Picnics — a joy in theory, not always in practice. The romantic notion of eating delicious food from a picnic hamper is often overshadowed with the practicality of eating from your lap, the inclement weather and the potential of midges and other flesh-eating insects. Call me old fashioned but I prefer the comfort of my own garden, with real crockery and cutlery and access to the bathroom. You can set the table, bring out the glasses, pour a glass of wine without the stress of travel, sandy sandwiches and torrential rain.
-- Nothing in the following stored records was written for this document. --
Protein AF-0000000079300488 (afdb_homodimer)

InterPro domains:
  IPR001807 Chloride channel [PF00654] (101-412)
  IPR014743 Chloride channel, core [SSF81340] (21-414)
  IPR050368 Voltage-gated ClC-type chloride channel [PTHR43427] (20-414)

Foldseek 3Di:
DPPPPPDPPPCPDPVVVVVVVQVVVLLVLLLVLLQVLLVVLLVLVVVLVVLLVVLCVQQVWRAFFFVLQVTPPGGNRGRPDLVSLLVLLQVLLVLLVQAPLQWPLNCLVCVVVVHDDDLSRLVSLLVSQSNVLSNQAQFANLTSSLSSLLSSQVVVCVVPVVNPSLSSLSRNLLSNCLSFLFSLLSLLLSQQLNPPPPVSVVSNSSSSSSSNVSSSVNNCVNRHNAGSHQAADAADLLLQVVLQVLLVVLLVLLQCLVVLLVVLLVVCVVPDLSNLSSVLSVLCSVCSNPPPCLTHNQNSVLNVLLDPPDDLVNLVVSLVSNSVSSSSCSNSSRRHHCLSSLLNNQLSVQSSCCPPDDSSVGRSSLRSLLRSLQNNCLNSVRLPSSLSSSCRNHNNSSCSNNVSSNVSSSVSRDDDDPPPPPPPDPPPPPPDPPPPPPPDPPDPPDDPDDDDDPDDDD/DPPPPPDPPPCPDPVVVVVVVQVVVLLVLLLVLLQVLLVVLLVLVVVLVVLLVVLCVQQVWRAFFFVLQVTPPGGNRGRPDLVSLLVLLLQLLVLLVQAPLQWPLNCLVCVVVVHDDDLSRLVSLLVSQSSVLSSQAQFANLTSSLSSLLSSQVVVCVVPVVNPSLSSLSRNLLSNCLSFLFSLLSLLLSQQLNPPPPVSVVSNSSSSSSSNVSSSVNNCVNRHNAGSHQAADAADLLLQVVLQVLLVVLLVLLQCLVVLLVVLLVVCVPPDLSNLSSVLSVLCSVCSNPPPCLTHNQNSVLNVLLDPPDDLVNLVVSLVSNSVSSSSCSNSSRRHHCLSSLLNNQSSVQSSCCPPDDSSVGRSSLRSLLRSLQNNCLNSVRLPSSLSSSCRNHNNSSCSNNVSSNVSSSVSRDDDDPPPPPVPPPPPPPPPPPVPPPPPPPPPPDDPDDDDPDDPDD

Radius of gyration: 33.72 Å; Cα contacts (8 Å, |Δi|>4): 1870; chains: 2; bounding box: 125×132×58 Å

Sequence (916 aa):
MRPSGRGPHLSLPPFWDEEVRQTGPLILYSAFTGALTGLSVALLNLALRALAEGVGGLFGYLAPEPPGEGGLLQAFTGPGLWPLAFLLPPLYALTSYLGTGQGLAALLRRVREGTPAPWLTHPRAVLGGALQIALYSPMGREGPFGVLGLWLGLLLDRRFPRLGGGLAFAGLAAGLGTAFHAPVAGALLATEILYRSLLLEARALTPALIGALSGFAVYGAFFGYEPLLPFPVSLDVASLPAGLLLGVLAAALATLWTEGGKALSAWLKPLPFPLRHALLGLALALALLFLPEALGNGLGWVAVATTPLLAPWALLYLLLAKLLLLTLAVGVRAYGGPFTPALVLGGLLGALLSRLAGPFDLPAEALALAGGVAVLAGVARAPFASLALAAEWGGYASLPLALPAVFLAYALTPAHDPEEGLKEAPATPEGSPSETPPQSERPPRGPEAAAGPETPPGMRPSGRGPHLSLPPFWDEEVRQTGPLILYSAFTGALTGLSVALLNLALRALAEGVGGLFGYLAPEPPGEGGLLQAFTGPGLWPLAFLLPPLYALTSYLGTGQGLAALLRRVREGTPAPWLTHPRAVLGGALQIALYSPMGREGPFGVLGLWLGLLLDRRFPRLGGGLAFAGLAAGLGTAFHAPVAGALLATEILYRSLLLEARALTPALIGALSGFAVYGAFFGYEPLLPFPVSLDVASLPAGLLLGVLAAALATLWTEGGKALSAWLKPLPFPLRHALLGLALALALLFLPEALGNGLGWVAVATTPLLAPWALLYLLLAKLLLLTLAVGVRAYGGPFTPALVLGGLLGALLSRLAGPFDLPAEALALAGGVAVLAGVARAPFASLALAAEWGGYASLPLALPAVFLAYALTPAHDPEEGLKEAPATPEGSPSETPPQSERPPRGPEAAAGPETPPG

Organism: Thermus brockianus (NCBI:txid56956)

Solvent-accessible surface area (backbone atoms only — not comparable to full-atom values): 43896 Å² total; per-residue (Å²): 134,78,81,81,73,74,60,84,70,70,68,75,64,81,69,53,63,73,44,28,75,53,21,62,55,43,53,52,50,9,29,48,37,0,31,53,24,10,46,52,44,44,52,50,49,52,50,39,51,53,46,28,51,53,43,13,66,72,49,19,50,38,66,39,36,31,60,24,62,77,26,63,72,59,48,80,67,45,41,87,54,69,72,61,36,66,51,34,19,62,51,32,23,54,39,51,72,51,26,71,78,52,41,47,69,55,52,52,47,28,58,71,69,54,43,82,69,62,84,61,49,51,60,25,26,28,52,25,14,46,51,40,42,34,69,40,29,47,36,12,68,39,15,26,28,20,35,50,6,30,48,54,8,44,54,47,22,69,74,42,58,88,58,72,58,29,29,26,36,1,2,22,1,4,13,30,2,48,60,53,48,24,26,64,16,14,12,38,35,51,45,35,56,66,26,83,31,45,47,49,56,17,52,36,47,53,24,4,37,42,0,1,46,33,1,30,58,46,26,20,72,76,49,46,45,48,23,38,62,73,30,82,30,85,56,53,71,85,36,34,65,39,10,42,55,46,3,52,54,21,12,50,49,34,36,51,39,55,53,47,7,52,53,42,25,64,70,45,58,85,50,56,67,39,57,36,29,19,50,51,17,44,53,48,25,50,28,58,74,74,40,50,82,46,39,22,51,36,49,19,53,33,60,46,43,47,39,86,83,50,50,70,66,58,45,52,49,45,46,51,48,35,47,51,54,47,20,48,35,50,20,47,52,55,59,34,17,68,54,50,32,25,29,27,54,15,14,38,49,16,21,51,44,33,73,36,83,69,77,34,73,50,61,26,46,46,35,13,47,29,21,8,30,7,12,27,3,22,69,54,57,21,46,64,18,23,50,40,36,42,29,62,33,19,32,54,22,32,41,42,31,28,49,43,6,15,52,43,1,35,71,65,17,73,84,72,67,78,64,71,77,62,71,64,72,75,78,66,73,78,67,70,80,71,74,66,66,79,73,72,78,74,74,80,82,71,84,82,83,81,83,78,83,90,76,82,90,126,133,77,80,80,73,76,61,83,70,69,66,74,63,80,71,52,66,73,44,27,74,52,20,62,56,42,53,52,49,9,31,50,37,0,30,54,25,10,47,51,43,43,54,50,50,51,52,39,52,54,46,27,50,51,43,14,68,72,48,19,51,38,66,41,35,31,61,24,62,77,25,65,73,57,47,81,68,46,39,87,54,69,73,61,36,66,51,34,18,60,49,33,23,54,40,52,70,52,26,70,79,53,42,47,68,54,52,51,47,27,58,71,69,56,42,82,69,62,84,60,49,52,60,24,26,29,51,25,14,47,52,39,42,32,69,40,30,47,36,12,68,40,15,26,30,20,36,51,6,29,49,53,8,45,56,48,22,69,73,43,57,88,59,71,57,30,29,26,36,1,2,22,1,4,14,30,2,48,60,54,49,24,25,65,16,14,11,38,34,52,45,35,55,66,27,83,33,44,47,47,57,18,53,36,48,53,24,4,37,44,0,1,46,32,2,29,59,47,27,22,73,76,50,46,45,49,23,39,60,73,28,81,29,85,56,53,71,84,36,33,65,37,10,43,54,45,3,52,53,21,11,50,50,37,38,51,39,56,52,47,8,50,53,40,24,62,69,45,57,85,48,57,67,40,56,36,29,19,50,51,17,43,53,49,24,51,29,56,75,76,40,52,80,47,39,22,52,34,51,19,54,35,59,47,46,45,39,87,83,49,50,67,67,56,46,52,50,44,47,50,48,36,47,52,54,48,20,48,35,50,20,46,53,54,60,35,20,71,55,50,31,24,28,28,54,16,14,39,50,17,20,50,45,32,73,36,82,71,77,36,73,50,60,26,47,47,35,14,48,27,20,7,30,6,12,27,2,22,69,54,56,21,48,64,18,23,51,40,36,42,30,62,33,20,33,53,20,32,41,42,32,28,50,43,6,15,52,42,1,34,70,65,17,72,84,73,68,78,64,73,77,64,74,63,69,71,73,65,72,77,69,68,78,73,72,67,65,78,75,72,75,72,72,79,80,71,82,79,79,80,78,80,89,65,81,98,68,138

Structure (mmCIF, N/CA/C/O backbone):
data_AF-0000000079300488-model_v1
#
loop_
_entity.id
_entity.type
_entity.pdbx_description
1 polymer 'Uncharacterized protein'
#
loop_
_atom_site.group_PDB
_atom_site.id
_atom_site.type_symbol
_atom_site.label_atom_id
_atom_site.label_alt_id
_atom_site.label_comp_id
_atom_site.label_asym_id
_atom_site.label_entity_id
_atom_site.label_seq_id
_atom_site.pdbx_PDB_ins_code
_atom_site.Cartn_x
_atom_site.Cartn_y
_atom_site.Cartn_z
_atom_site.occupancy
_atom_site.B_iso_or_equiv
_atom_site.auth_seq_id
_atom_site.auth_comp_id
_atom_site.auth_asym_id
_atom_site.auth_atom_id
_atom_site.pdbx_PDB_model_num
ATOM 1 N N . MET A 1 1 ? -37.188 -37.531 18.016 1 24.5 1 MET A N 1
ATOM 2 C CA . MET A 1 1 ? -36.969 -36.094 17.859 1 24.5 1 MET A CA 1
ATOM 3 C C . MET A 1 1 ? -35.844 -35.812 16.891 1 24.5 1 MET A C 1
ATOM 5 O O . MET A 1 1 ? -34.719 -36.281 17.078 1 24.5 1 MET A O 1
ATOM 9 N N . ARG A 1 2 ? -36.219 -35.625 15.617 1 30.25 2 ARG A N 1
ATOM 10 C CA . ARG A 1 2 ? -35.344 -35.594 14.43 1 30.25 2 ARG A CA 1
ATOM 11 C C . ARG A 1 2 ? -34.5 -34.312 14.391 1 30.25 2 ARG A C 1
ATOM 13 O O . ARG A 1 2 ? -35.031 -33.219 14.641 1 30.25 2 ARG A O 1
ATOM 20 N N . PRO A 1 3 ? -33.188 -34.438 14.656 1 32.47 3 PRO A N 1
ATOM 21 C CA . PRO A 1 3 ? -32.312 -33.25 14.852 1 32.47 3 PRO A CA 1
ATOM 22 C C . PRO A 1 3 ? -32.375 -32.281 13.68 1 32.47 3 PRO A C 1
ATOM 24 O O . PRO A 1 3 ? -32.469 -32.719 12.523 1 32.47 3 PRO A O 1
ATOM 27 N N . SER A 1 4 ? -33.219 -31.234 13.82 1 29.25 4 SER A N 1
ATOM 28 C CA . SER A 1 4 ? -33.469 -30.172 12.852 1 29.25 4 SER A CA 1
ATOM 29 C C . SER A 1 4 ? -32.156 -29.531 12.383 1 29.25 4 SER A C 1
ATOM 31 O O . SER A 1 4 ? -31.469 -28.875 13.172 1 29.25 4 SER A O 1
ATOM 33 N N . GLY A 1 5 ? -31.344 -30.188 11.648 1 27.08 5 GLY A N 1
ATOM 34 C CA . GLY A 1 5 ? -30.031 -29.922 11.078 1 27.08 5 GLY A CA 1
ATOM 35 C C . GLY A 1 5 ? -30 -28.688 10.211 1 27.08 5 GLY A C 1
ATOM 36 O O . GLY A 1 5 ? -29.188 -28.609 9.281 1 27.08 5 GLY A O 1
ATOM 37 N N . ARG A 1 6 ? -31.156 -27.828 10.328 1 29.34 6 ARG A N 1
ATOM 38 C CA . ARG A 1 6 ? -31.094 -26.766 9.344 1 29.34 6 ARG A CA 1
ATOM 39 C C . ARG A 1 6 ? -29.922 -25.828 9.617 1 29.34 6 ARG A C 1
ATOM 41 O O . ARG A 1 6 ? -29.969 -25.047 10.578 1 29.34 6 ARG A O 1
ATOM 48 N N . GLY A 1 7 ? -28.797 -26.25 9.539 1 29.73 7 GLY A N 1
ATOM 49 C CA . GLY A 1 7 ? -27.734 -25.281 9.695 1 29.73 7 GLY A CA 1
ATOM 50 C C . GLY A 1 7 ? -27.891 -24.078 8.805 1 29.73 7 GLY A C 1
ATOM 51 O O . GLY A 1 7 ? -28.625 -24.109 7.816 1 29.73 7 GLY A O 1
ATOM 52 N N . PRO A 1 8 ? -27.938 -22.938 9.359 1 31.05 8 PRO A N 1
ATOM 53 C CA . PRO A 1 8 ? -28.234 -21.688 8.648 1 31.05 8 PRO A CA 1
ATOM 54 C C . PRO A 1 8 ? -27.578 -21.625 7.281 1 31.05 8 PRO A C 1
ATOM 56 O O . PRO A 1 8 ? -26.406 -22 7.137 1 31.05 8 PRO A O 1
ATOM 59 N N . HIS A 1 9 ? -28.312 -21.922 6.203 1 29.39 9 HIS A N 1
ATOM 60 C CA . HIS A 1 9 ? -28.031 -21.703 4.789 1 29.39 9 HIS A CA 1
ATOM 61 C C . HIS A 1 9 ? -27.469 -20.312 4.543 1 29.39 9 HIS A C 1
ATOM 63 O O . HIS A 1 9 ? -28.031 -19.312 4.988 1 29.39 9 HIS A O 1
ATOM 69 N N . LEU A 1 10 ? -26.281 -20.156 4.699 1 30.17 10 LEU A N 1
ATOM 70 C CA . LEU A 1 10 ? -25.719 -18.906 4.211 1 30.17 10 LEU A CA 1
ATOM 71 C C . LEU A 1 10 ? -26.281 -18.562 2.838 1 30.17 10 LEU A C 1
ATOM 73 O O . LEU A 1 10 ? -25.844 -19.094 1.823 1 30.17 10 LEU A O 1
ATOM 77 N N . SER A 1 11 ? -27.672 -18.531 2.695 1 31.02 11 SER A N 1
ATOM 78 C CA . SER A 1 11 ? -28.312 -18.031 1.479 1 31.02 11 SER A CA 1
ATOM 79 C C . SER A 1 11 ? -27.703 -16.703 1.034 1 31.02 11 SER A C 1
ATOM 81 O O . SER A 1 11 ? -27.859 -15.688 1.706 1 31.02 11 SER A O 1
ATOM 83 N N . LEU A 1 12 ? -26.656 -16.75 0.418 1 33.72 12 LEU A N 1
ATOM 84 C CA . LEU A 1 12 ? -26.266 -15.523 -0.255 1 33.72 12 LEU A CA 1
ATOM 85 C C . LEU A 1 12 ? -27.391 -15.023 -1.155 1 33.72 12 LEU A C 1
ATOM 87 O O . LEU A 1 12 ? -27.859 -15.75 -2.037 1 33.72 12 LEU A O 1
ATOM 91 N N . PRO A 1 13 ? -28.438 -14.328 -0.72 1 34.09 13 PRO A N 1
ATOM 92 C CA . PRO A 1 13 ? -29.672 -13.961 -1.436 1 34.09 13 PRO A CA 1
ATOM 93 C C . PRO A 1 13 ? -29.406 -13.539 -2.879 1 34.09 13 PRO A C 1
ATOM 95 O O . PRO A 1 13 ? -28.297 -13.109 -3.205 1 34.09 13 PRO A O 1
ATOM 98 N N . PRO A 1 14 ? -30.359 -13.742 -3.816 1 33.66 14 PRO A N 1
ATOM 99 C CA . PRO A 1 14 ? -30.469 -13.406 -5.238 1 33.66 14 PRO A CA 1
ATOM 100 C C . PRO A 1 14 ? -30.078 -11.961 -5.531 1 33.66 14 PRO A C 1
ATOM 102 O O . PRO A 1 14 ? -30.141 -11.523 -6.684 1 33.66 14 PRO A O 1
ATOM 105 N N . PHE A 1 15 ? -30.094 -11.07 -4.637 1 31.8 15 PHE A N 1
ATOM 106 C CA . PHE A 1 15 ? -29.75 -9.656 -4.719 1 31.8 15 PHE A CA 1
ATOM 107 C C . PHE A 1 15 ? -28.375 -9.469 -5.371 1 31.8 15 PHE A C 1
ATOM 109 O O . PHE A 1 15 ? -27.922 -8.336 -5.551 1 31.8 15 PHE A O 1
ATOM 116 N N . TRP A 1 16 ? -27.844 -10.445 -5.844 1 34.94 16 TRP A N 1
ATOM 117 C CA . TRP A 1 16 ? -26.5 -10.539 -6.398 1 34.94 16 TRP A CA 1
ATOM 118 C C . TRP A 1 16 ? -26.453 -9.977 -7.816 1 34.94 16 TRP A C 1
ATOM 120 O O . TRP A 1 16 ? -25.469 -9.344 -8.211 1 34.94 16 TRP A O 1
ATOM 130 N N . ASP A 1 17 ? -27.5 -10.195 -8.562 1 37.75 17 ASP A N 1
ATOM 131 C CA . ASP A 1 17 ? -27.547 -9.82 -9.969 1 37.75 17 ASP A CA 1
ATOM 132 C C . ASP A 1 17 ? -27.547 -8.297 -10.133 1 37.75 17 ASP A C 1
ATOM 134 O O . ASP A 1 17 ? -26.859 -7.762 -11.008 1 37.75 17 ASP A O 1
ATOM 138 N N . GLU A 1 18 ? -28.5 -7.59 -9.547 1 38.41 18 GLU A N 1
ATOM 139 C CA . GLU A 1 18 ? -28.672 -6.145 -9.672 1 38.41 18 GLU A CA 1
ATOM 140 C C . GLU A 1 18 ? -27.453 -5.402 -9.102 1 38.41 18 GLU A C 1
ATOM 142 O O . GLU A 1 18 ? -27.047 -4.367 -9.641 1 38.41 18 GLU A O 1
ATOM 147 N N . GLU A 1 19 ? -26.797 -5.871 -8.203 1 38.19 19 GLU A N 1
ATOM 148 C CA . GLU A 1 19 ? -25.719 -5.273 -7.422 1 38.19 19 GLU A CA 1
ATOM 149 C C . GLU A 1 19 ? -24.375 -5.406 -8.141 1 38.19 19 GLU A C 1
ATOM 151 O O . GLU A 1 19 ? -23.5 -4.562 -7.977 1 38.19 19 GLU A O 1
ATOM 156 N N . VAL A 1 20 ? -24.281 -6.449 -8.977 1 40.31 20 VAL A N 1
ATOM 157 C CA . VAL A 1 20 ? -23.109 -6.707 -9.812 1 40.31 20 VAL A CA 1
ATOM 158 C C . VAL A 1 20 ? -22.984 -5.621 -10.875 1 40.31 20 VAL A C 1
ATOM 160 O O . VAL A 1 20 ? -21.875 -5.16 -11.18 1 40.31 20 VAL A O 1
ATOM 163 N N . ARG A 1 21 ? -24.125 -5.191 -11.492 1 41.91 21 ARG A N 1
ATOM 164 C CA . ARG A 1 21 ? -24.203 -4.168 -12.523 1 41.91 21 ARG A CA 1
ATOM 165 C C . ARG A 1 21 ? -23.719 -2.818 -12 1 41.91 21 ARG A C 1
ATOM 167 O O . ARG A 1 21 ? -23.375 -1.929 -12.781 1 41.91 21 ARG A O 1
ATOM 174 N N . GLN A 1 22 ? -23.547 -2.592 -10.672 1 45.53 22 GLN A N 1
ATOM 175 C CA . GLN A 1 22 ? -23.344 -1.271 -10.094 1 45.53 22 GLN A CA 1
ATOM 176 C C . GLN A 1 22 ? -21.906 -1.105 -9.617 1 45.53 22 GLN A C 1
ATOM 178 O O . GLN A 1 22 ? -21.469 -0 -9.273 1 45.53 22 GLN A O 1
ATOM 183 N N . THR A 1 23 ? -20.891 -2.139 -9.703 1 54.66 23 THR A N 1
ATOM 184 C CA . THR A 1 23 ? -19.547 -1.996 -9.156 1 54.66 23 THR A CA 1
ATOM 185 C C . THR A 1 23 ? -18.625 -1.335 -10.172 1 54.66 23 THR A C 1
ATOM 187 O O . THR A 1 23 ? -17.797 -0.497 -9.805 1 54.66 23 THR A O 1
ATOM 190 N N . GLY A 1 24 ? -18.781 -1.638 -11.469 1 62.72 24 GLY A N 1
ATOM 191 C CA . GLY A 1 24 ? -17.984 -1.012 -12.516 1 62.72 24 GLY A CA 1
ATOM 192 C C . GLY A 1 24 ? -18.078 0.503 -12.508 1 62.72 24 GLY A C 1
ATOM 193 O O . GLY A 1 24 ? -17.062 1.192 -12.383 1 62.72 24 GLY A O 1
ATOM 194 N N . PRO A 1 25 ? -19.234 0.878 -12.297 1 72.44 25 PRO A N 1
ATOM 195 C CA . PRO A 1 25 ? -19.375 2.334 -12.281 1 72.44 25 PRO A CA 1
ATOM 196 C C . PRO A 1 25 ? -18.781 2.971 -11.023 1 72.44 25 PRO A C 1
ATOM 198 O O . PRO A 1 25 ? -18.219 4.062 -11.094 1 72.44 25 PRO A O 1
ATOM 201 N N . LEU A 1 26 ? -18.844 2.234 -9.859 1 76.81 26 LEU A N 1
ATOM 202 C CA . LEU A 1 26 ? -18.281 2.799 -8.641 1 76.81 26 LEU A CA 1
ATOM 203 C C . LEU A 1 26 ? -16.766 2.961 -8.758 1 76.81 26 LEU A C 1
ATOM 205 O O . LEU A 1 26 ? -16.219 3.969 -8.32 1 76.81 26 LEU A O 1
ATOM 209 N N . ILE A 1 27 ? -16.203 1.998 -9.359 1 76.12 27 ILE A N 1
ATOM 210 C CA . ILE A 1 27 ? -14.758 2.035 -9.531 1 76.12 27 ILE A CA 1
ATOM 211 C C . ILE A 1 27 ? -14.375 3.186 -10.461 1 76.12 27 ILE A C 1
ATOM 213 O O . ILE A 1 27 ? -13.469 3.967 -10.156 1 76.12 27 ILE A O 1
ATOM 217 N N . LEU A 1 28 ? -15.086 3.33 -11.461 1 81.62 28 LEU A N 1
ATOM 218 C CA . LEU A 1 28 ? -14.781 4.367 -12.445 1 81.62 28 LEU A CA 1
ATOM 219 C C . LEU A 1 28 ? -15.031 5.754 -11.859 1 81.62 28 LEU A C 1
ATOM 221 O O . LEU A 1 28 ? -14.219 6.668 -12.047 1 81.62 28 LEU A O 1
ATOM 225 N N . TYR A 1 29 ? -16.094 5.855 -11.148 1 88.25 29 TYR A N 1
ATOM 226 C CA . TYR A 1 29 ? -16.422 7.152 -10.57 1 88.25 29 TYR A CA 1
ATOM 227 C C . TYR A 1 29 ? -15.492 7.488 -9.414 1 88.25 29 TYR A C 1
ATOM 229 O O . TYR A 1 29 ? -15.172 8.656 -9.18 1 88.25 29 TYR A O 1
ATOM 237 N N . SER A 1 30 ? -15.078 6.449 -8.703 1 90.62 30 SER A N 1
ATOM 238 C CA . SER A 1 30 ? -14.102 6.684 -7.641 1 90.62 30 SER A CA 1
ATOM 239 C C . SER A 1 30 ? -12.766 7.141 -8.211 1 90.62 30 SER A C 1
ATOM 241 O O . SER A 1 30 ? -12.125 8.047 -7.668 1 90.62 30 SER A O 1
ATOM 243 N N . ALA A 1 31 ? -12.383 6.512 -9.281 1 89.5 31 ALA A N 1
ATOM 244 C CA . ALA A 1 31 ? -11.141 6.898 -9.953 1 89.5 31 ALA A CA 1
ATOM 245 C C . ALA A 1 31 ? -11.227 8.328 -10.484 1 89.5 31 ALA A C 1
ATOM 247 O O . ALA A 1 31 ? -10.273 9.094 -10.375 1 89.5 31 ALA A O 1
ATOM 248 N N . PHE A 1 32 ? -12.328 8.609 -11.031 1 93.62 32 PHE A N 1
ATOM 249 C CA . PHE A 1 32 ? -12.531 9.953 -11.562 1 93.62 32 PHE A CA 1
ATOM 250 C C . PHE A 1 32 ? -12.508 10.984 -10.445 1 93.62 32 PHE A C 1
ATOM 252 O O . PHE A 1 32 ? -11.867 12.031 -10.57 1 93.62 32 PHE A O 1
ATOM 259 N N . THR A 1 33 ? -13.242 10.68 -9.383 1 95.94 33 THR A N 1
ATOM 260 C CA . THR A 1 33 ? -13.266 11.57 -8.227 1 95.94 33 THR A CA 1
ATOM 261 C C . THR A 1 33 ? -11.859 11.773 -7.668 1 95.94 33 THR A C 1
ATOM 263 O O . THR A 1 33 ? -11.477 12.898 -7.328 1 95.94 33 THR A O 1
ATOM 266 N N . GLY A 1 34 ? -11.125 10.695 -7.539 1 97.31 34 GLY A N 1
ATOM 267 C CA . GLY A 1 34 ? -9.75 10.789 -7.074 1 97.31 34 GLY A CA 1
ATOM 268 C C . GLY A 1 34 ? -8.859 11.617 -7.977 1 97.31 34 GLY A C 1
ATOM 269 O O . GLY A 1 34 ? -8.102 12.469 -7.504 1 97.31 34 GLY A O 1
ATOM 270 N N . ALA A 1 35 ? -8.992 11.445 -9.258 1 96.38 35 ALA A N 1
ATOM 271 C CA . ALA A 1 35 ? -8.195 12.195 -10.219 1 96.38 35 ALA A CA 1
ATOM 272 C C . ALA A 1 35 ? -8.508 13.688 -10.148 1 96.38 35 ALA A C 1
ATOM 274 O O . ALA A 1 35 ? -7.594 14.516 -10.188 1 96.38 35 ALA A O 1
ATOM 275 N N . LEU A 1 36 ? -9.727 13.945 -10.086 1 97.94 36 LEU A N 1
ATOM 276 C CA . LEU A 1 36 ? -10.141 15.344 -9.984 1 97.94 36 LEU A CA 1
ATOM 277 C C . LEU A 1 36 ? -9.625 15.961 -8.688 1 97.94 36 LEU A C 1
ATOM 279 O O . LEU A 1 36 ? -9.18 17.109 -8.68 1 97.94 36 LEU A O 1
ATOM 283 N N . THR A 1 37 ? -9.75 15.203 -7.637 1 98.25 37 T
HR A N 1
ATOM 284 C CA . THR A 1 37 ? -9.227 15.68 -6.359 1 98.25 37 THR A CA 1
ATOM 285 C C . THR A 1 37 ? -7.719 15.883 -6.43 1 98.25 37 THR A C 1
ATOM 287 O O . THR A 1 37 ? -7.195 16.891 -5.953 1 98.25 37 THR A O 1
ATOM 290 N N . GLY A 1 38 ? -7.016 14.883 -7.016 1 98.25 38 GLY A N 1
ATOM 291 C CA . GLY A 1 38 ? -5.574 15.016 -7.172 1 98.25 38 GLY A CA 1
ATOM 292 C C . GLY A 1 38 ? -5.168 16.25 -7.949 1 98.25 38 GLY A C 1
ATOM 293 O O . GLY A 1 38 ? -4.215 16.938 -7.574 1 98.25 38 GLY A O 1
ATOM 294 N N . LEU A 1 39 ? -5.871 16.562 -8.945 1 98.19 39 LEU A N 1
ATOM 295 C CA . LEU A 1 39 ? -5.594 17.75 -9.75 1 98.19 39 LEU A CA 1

Another advantage when it comes to using your own outside space is being able to serve dishes straight from the oven. A centrepiece bread or tart is always a good starting point. There’s nothing like a well-made quiche even though there’s a fair amount of work in baking the pastry blind and getting the filling just right. An equally lovely alternative is Flamiche. This bread/tart combination originates in the Picardy region of northern France. The base is a brioche dough that’s traditionally filled with a leek and cheese mixture. Brioche is an egg-based yeast dough enriched with butter. It’s not hard to make, especially if you have a mixer with a dough hook. The filling in the recipe here is soft, slowly cooked onions that then develop a golden hue and garlic enrobed in a creamy nutmeg redolent cheese custard. Onions and cheese, baked in rich buttery brioche, served hot and bubbling straight to the table. I’ll take that over a soggy sandwich any day. Serve with a dressed green salad to cut through this sheer culinary opulence.